Water safe,colour being fixed

Timaru's dirty-looking water is clearing up.

In the week before Christmas, residents began reporting discoloured water, and the problem persisted throughout the holiday period.

The Timaru District Council assured residents all water safety tests showed the water was safe to drink as it investigated the issue, and late last week launched a range of measures to address the problem, believed to be caused by algae in the Opihi River supply.

Efforts to reduce the amount of water required to be taken from the algae-affected Opihi include engineering works to increase the level of natural filtration by the riverbed prior to the water reaching the intake; introducing water restrictions; and modifications at the Gleniti Reservoir to allow tanker delivery of water from other district supplies. The first delivery took place this week.

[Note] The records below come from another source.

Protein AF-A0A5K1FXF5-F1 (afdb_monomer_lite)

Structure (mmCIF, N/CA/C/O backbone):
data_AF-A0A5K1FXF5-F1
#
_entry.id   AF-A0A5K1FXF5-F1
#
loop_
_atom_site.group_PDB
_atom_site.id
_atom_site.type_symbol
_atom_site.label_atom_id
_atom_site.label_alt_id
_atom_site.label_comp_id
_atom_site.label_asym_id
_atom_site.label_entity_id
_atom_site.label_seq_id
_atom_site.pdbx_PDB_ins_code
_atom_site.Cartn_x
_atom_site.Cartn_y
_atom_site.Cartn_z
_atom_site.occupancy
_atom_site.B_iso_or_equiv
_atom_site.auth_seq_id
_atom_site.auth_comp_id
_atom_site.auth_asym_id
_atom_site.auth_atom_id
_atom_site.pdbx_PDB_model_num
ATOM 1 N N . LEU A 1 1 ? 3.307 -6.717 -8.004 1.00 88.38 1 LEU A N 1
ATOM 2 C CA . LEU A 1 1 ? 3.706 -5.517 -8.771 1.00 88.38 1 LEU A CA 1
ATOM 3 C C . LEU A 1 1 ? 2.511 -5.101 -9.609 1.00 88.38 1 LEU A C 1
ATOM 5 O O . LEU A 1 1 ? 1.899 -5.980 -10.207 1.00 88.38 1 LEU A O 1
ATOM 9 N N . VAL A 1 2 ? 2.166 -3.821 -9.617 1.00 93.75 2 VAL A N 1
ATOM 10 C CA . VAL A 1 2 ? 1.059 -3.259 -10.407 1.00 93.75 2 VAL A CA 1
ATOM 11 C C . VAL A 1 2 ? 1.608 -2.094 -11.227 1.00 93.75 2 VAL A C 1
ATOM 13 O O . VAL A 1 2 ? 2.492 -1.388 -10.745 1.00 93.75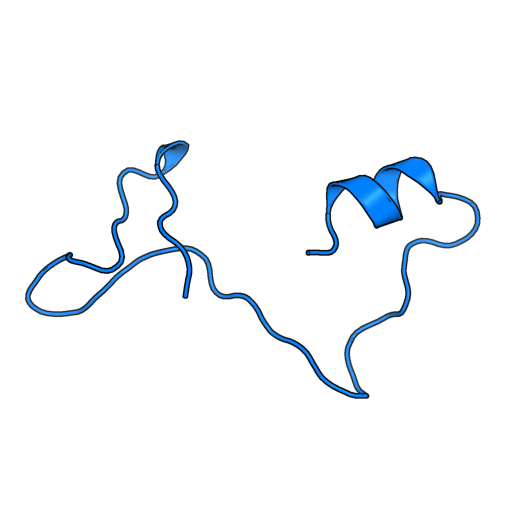 2 VAL A O 1
ATOM 16 N N . SER A 1 3 ? 1.139 -1.906 -12.464 1.00 96.06 3 SER A N 1
ATOM 17 C CA . SER A 1 3 ? 1.562 -0.755 -13.272 1.00 96.06 3 SER A CA 1
ATOM 18 C C . SER A 1 3 ? 1.177 0.539 -12.562 1.00 96.06 3 SER A C 1
ATOM 20 O O . SER A 1 3 ? 0.056 0.678 -12.073 1.00 96.06 3 SER A O 1
ATOM 22 N N . TRP A 1 4 ? 2.116 1.476 -12.497 1.00 95.50 4 TRP A N 1
ATOM 23 C CA . TRP A 1 4 ? 1.901 2.807 -11.953 1.00 95.50 4 TRP A CA 1
ATOM 24 C 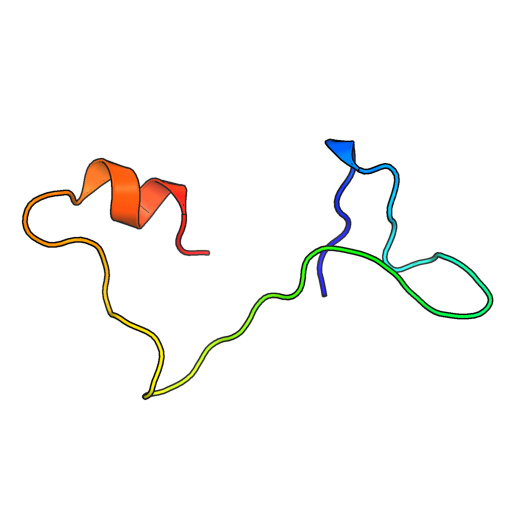C . TRP A 1 4 ? 1.937 3.806 -13.106 1.00 95.50 4 TRP A C 1
ATOM 26 O O . TRP A 1 4 ? 2.990 4.335 -13.467 1.00 95.50 4 TRP A O 1
ATOM 36 N N . GLU A 1 5 ? 0.765 4.015 -13.704 1.00 94.00 5 GLU A N 1
ATOM 37 C CA . GLU A 1 5 ? 0.594 4.829 -14.911 1.00 94.00 5 GLU A CA 1
ATOM 38 C C . GLU A 1 5 ? 1.002 6.292 -14.687 1.00 94.00 5 GLU A C 1
ATOM 40 O O . GLU A 1 5 ? 1.690 6.869 -15.523 1.00 94.00 5 GLU A O 1
ATOM 45 N N . GLU A 1 6 ? 0.672 6.879 -13.529 1.00 94.19 6 GLU A N 1
ATOM 46 C CA . GLU A 1 6 ? 1.067 8.259 -13.195 1.00 94.19 6 GLU A CA 1
ATOM 47 C C . GLU A 1 6 ? 2.593 8.431 -13.124 1.00 94.19 6 GLU A C 1
ATOM 49 O O . GLU A 1 6 ? 3.118 9.486 -13.475 1.00 94.19 6 GLU A O 1
ATOM 54 N N . GLY A 1 7 ? 3.310 7.387 -12.697 1.00 91.31 7 GLY A N 1
ATOM 55 C CA . GLY A 1 7 ? 4.773 7.349 -12.682 1.00 91.31 7 GLY A CA 1
ATOM 56 C C . GLY A 1 7 ? 5.399 6.903 -14.007 1.00 91.31 7 GLY A C 1
ATOM 57 O O . GLY A 1 7 ? 6.625 6.881 -14.117 1.00 91.31 7 GLY A O 1
ATOM 58 N N . GLY A 1 8 ? 4.592 6.522 -15.004 1.00 94.88 8 GLY A N 1
ATOM 59 C CA . GLY A 1 8 ? 5.060 5.978 -16.280 1.00 94.88 8 GLY A CA 1
ATOM 60 C C . GLY A 1 8 ? 5.788 4.635 -16.152 1.00 94.88 8 GLY A C 1
ATOM 61 O O . GLY A 1 8 ? 6.652 4.326 -16.976 1.00 94.88 8 GLY A O 1
ATOM 62 N N . TYR A 1 9 ? 5.495 3.852 -15.108 1.00 96.31 9 TYR A N 1
ATOM 63 C CA . TYR A 1 9 ? 6.126 2.554 -14.866 1.00 96.31 9 TYR A CA 1
ATOM 64 C C . TYR A 1 9 ? 5.151 1.419 -15.126 1.00 96.31 9 TYR A C 1
ATOM 66 O O . TYR A 1 9 ? 4.120 1.310 -14.462 1.00 96.31 9 TYR A O 1
ATOM 74 N N . THR A 1 10 ? 5.516 0.525 -16.043 1.00 96.12 10 THR A N 1
ATOM 75 C CA . THR A 1 10 ? 4.674 -0.618 -16.395 1.00 96.12 10 THR A CA 1
ATOM 76 C C . THR A 1 10 ? 5.321 -1.932 -15.988 1.00 96.12 10 THR A C 1
ATOM 78 O O . THR A 1 10 ? 6.541 -2.113 -16.075 1.00 96.12 10 THR A O 1
ATOM 81 N N . VAL A 1 11 ? 4.489 -2.908 -15.618 1.00 96.12 11 VAL A N 1
ATOM 82 C CA . VAL A 1 11 ? 4.961 -4.273 -15.320 1.00 96.12 11 VAL A CA 1
ATOM 83 C C . VAL A 1 11 ? 5.573 -4.969 -16.542 1.00 96.12 11 VAL A C 1
ATOM 85 O O . VAL A 1 11 ? 6.195 -6.016 -16.403 1.00 96.12 11 VAL A O 1
ATOM 88 N N . SER A 1 12 ? 5.401 -4.398 -17.735 1.00 96.00 12 SER A N 1
ATOM 89 C CA . SER A 1 12 ? 5.996 -4.847 -18.994 1.00 96.00 12 SER A CA 1
ATOM 90 C C . SER A 1 12 ? 7.321 -4.162 -19.345 1.00 96.00 12 SER A C 1
ATOM 92 O O . SER A 1 12 ? 7.903 -4.485 -20.385 1.00 96.00 12 SER A O 1
ATOM 94 N N . ASP A 1 13 ? 7.805 -3.233 -18.514 1.00 94.56 13 ASP A N 1
ATOM 95 C CA . ASP A 1 13 ? 9.066 -2.528 -18.747 1.00 94.56 13 ASP A CA 1
ATOM 96 C C . ASP A 1 13 ? 10.248 -3.505 -18.875 1.00 94.56 13 ASP A C 1
ATOM 98 O O . ASP A 1 13 ? 10.311 -4.553 -18.226 1.00 94.56 13 ASP A O 1
ATOM 102 N N . LYS A 1 14 ? 11.209 -3.145 -19.733 1.00 93.75 14 LYS A N 1
ATOM 103 C CA . LYS A 1 14 ? 12.443 -3.904 -19.979 1.00 93.75 14 LYS A CA 1
ATOM 104 C C . LYS A 1 14 ? 13.671 -3.041 -19.671 1.00 93.75 14 LYS A C 1
ATOM 106 O O . LYS A 1 14 ? 13.618 -1.831 -19.883 1.00 93.75 14 LYS A O 1
ATOM 111 N N . PRO A 1 15 ? 14.79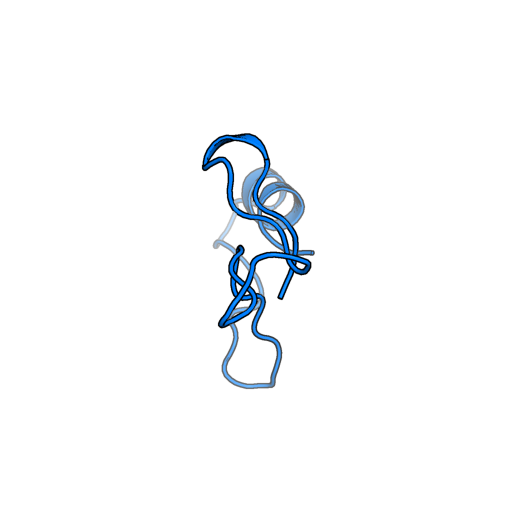2 -3.633 -19.214 1.00 95.12 15 PRO A N 1
ATOM 112 C CA . PRO A 1 15 ? 15.045 -5.072 -19.044 1.00 95.12 15 PRO A CA 1
ATOM 113 C C . PRO A 1 15 ? 14.369 -5.693 -17.816 1.00 95.12 15 PRO A C 1
ATOM 115 O O . PRO A 1 15 ? 14.259 -6.913 -17.748 1.00 95.12 15 PRO A O 1
ATOM 118 N N . MET A 1 16 ? 13.917 -4.867 -16.873 1.00 94.94 16 MET A N 1
ATOM 119 C CA . MET A 1 16 ? 13.287 -5.302 -15.632 1.00 94.94 16 MET A CA 1
ATOM 120 C C . MET A 1 16 ? 11.912 -4.642 -15.487 1.00 94.94 16 MET A C 1
ATOM 122 O O . MET A 1 16 ? 11.806 -3.440 -15.746 1.00 94.94 16 MET A O 1
ATOM 126 N N . PRO A 1 17 ? 10.892 -5.388 -15.031 1.00 95.88 17 PRO A N 1
ATOM 127 C CA . PRO A 1 17 ? 9.557 -4.849 -14.813 1.00 95.88 17 PRO A CA 1
ATOM 128 C C . PRO A 1 17 ? 9.574 -3.808 -13.687 1.00 95.88 17 PRO A C 1
ATOM 130 O O . PRO A 1 17 ? 10.243 -3.996 -12.666 1.00 95.88 17 PRO A O 1
ATOM 133 N N . ARG A 1 18 ? 8.825 -2.715 -13.858 1.00 96.06 18 ARG A N 1
ATOM 134 C CA . ARG A 1 18 ? 8.694 -1.631 -12.871 1.00 96.06 18 ARG A CA 1
ATOM 135 C C . ARG A 1 18 ? 7.224 -1.398 -12.535 1.00 96.06 18 ARG A C 1
ATOM 137 O O . ARG A 1 18 ? 6.332 -1.852 -13.239 1.00 96.06 18 ARG A O 1
ATOM 144 N N . GLY A 1 19 ? 6.961 -0.723 -11.428 1.00 95.38 19 GLY A N 1
ATOM 145 C CA . GLY A 1 19 ? 5.601 -0.432 -10.989 1.00 95.38 19 GLY A CA 1
ATOM 146 C C . GLY A 1 19 ? 5.513 -0.289 -9.479 1.00 95.38 19 GLY A C 1
ATOM 147 O O . GLY A 1 19 ? 6.522 -0.300 -8.774 1.00 95.38 19 GLY A O 1
ATOM 148 N N . GLU A 1 20 ? 4.290 -0.181 -8.986 1.00 95.62 20 GLU A N 1
ATOM 149 C CA . GLU A 1 20 ? 3.982 -0.141 -7.565 1.00 95.62 20 GLU A CA 1
ATOM 150 C C . GLU A 1 20 ? 4.137 -1.535 -6.937 1.00 95.62 20 GLU A C 1
ATOM 152 O O . GLU A 1 20 ? 3.634 -2.550 -7.446 1.00 95.62 20 GLU A O 1
ATOM 157 N N . ILE A 1 21 ? 4.838 -1.594 -5.806 1.00 93.62 21 ILE A N 1
ATOM 158 C CA . ILE A 1 21 ? 4.967 -2.812 -5.009 1.00 93.62 21 ILE A CA 1
ATOM 159 C C . ILE A 1 21 ? 3.762 -2.896 -4.070 1.00 93.62 21 ILE A C 1
ATOM 161 O O . ILE A 1 21 ? 3.579 -2.043 -3.212 1.00 93.62 21 ILE A O 1
ATOM 165 N N . VAL A 1 22 ? 2.980 -3.967 -4.205 1.00 93.50 22 VAL A N 1
ATOM 166 C CA . VAL A 1 22 ? 1.875 -4.295 -3.296 1.00 93.50 22 VAL A CA 1
ATOM 167 C C . VAL A 1 22 ? 2.325 -5.449 -2.407 1.00 93.50 22 VAL A C 1
ATOM 169 O O . VAL A 1 22 ? 2.763 -6.481 -2.922 1.00 93.50 22 VAL A O 1
ATOM 172 N N . ILE A 1 23 ? 2.250 -5.262 -1.088 1.00 93.50 23 ILE A N 1
ATOM 173 C CA . ILE A 1 23 ? 2.649 -6.249 -0.076 1.00 93.50 23 ILE A CA 1
ATOM 174 C C . ILE A 1 23 ? 1.423 -6.589 0.771 1.00 93.50 23 ILE A C 1
ATOM 176 O O . ILE A 1 23 ? 0.7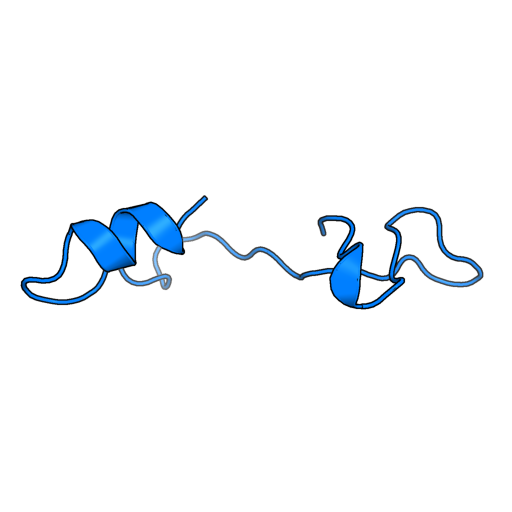10 -5.696 1.216 1.00 93.50 23 ILE A O 1
ATOM 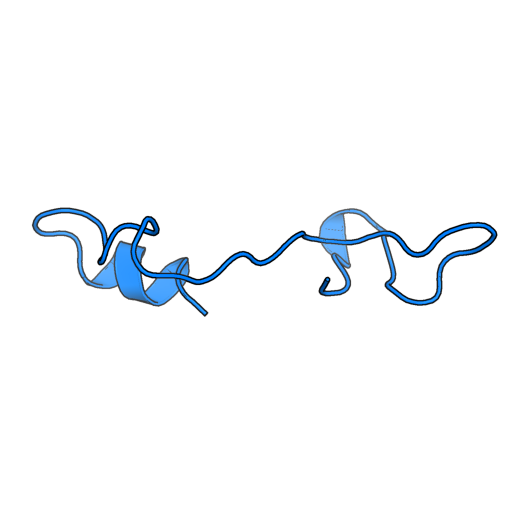180 N N . GLY A 1 24 ? 1.211 -7.880 1.016 1.00 94.00 24 GLY A N 1
ATOM 181 C CA . GLY A 1 24 ? 0.206 -8.396 1.943 1.00 94.00 24 GLY A CA 1
ATOM 182 C C . GLY A 1 24 ? 0.839 -9.359 2.946 1.00 94.00 24 GLY A C 1
ATOM 183 O O . GLY A 1 24 ? 1.906 -9.918 2.692 1.00 94.00 24 GLY A O 1
ATOM 184 N N . GLY A 1 25 ? 0.188 -9.563 4.089 1.00 95.56 25 GLY A N 1
ATOM 185 C CA . GLY A 1 25 ? 0.605 -10.549 5.085 1.00 95.56 25 GLY A CA 1
ATOM 186 C C . GLY A 1 25 ? 0.246 -10.149 6.518 1.00 95.56 25 GLY A C 1
ATOM 187 O O . GLY A 1 25 ? -0.244 -9.044 6.738 1.00 95.56 25 GLY A O 1
ATOM 188 N N . PRO A 1 26 ? 0.523 -11.016 7.510 1.00 96.69 26 PRO A N 1
ATOM 189 C CA . PRO A 1 26 ? 0.136 -10.786 8.908 1.00 96.69 26 PRO A CA 1
ATOM 190 C C . PRO A 1 26 ? 0.765 -9.542 9.548 1.00 96.69 26 PRO A C 1
ATOM 192 O O . PRO A 1 26 ? 0.262 -9.040 10.546 1.00 96.69 26 PRO A O 1
ATOM 195 N N . SER A 1 27 ? 1.885 -9.069 8.997 1.00 95.81 27 SER A N 1
ATOM 196 C CA . SER A 1 27 ? 2.596 -7.877 9.470 1.00 95.81 27 SER A CA 1
ATOM 197 C C . SER A 1 27 ? 2.088 -6.573 8.849 1.00 95.81 27 SER A C 1
ATOM 199 O O . SER A 1 27 ? 2.564 -5.506 9.228 1.00 95.81 27 SER A O 1
ATOM 201 N N . VAL A 1 28 ? 1.154 -6.636 7.895 1.00 95.56 28 VAL A N 1
ATOM 202 C CA . VAL A 1 28 ? 0.508 -5.446 7.334 1.00 95.56 28 VAL A CA 1
ATOM 203 C C . VAL A 1 28 ? -0.593 -4.995 8.293 1.00 95.56 28 VAL A C 1
ATOM 205 O O . VAL A 1 28 ? -1.337 -5.808 8.839 1.00 95.56 28 VAL A O 1
ATOM 208 N N . THR A 1 29 ? -0.671 -3.690 8.541 1.00 95.62 29 THR A N 1
ATOM 209 C CA . THR A 1 29 ? -1.701 -3.083 9.392 1.00 95.62 29 THR A CA 1
ATOM 210 C C . THR A 1 29 ? -3.106 -3.343 8.842 1.00 95.62 29 THR A C 1
ATOM 212 O O . THR A 1 29 ? -3.271 -3.545 7.650 1.00 95.62 29 THR A O 1
ATOM 215 N N . GLN A 1 30 ? -4.139 -3.326 9.689 1.00 94.25 30 GLN A N 1
ATOM 216 C CA . GLN A 1 30 ? -5.526 -3.497 9.219 1.00 94.25 30 GLN A CA 1
ATOM 217 C C . GLN A 1 30 ? -6.124 -2.226 8.606 1.00 94.25 30 GLN A C 1
ATOM 219 O O . GLN A 1 30 ? -7.135 -2.295 7.919 1.00 94.25 30 GLN A O 1
ATOM 224 N N . GLY A 1 31 ? -5.542 -1.065 8.900 1.00 96.25 31 GLY A N 1
ATOM 225 C CA . GLY A 1 31 ? -6.090 0.217 8.493 1.00 96.25 31 GLY A CA 1
ATOM 226 C C . GLY A 1 31 ? -5.626 1.361 9.374 1.00 96.25 31 GLY A C 1
ATOM 227 O O . GLY A 1 31 ? -4.789 1.200 10.267 1.00 96.25 31 GLY A O 1
ATOM 228 N N . TYR A 1 32 ? -6.199 2.529 9.122 1.00 97.44 32 TYR A N 1
ATOM 229 C CA . TYR A 1 32 ? -6.016 3.717 9.939 1.00 97.44 32 TYR A CA 1
ATOM 230 C C . TYR A 1 32 ? -7.052 3.767 11.063 1.00 97.44 32 TYR A C 1
ATOM 232 O O . TYR A 1 32 ? -8.250 3.579 10.853 1.00 97.44 32 TYR A O 1
ATOM 240 N N . TYR A 1 33 ? -6.598 4.084 12.276 1.00 97.50 33 TYR A N 1
ATOM 241 C CA . TYR A 1 33 ? -7.485 4.209 13.430 1.00 97.50 33 TYR A CA 1
ATOM 242 C C . TYR A 1 33 ? -8.530 5.315 13.218 1.00 97.50 33 TYR A C 1
ATOM 244 O O . TYR A 1 33 ? -8.170 6.465 12.966 1.00 97.50 33 TYR A O 1
ATOM 252 N N . LYS A 1 34 ? -9.819 4.968 13.356 1.00 97.44 34 LYS A N 1
ATOM 253 C CA . LYS A 1 34 ? -10.973 5.873 13.164 1.00 97.44 34 LYS A CA 1
ATOM 254 C C . LYS A 1 34 ? -11.013 6.568 11.796 1.00 97.44 34 LYS A C 1
ATOM 256 O O . LYS A 1 34 ? -11.597 7.642 11.672 1.00 97.44 34 LYS A O 1
ATOM 261 N N . ASN A 1 35 ? -10.400 5.977 10.775 1.00 97.69 35 ASN A N 1
ATOM 262 C CA . ASN A 1 35 ? -10.428 6.516 9.422 1.00 97.69 35 ASN A CA 1
ATOM 263 C C . ASN A 1 35 ? -10.646 5.387 8.409 1.00 97.69 35 ASN A C 1
ATOM 265 O O . ASN A 1 35 ? -9.737 4.980 7.684 1.00 97.69 35 ASN A O 1
ATOM 269 N N . GLU A 1 36 ? -11.873 4.867 8.409 1.00 97.12 36 GLU A N 1
ATOM 270 C CA . GLU A 1 36 ? -12.325 3.813 7.495 1.00 97.12 36 GLU A CA 1
ATOM 271 C C . GLU A 1 36 ? -12.231 4.285 6.043 1.00 97.12 36 GLU A C 1
ATOM 273 O O . GLU A 1 36 ? -11.625 3.603 5.231 1.00 97.12 36 GLU A O 1
ATOM 278 N N . ALA A 1 37 ? -12.656 5.520 5.750 1.00 97.62 37 ALA A N 1
ATOM 279 C CA . ALA A 1 37 ? -12.574 6.089 4.404 1.00 97.62 37 ALA A CA 1
ATOM 280 C C . ALA A 1 37 ? -11.148 6.055 3.826 1.00 97.62 37 ALA A C 1
ATOM 282 O O . ALA A 1 37 ? -10.954 5.638 2.688 1.00 97.62 37 ALA A O 1
ATOM 283 N N . LYS A 1 38 ? -10.131 6.449 4.609 1.00 96.44 38 LYS A N 1
ATOM 284 C CA . LYS A 1 38 ? -8.737 6.387 4.145 1.00 96.44 38 LYS A CA 1
ATOM 285 C C . LYS A 1 38 ? -8.196 4.960 4.097 1.00 96.44 38 LYS A C 1
ATOM 287 O O . LYS A 1 38 ? -7.294 4.688 3.314 1.00 96.44 38 LYS A O 1
ATOM 292 N N . THR A 1 39 ? -8.710 4.069 4.942 1.00 96.88 39 THR A N 1
ATOM 293 C CA . THR A 1 39 ? -8.364 2.642 4.906 1.00 96.88 39 THR A CA 1
ATOM 294 C C . THR A 1 39 ? -8.860 2.029 3.602 1.00 96.88 39 THR A C 1
ATOM 296 O O . THR A 1 39 ? -8.061 1.496 2.844 1.00 96.88 39 THR A O 1
ATOM 299 N N . ASP A 1 40 ? -10.130 2.218 3.268 1.00 96.00 40 ASP A N 1
ATOM 300 C CA . ASP A 1 40 ? -10.714 1.688 2.035 1.00 96.00 40 ASP A CA 1
ATOM 301 C C . ASP A 1 40 ? -10.096 2.323 0.776 1.00 96.00 40 ASP A C 1
ATOM 303 O O . ASP A 1 40 ? -10.038 1.688 -0.271 1.00 96.00 40 ASP A O 1
ATOM 307 N N . GLU A 1 41 ? -9.600 3.564 0.867 1.00 94.81 41 GLU A N 1
ATOM 308 C CA . GLU A 1 41 ? -8.910 4.238 -0.241 1.00 94.81 41 GLU A CA 1
ATOM 309 C C . GLU A 1 41 ? -7.544 3.608 -0.568 1.00 94.81 41 GLU A C 1
ATOM 311 O O . GLU A 1 41 ? -7.188 3.504 -1.741 1.00 94.81 41 GLU A O 1
ATOM 316 N N . VAL A 1 42 ? -6.745 3.242 0.446 1.00 93.50 42 VAL A N 1
ATOM 317 C CA . VAL A 1 42 ? -5.335 2.846 0.231 1.00 93.50 42 VAL A CA 1
ATOM 318 C C . VAL A 1 42 ? -5.078 1.341 0.298 1.00 93.50 42 VAL A C 1
ATOM 320 O O . VAL A 1 42 ? -4.026 0.893 -0.158 1.00 93.50 42 VAL A O 1
ATOM 323 N N . TYR A 1 43 ? -5.984 0.558 0.881 1.00 92.62 43 TYR A N 1
ATOM 324 C CA . TYR A 1 43 ? -5.872 -0.900 0.916 1.00 92.62 43 TYR A CA 1
ATOM 325 C C . TYR A 1 43 ? -6.541 -1.492 -0.330 1.00 92.62 43 TYR A C 1
ATOM 327 O O . TYR A 1 43 ? -7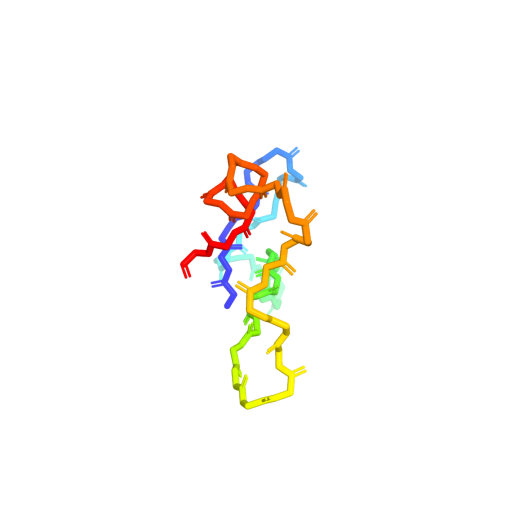.632 -1.077 -0.708 1.00 92.62 43 TYR A O 1
ATOM 335 N N . LYS A 1 44 ? -5.858 -2.440 -0.984 1.00 82.44 44 LYS A N 1
ATOM 336 C CA . LYS A 1 44 ? -6.325 -3.132 -2.197 1.00 82.44 44 LYS A CA 1
ATOM 337 C C . LYS A 1 44 ? -6.840 -4.530 -1.888 1.00 82.44 44 LYS A C 1
ATOM 339 O O . LYS A 1 44 ? -6.280 -5.165 -0.966 1.00 82.44 44 LYS A O 1
#

Foldseek 3Di:
DQADVVVPFACPDPPHHDHDDDDDDPPDDQADDPCVVVRVVPHD

Sequence (44 aa):
LVSWEEGGYTVSDKPMPRGEIVIGGPSVTQGYYKNEAKTDEVYK

pLDDT: mean 94.9, std 2.59, range [82.44, 97.69]

Secondary structure (DSSP, 8-state):
-B-BTTTTB-TT-SSS--SB----STTS---BTTBHHHHHHH--

Organism: NCBI:txid210225

Radius of gyration: 13.66 Å; chains: 1; bounding box: 28×19×33 Å

The council is also testing a membrane filtration plant with a view to adding it as a future treatment option.

Council communication manager Stephen Doran was cautious, but said the colour "seems to be improving".

Mr Doran said the council wanted to reassure residents the water was passing every safety check and meeting drinking safety regulations, and remind people that the "biggest thing" they could do to combat the discolouration issues was follow water restrictions.

Drainage and water manager Grant Hall said urban Timaru used 21million litres of water a day.

The council could take only 17million litres a day from the Pareora intake, so in order to minimise the amount needed from the Opihi intake, water demand had to be reduced.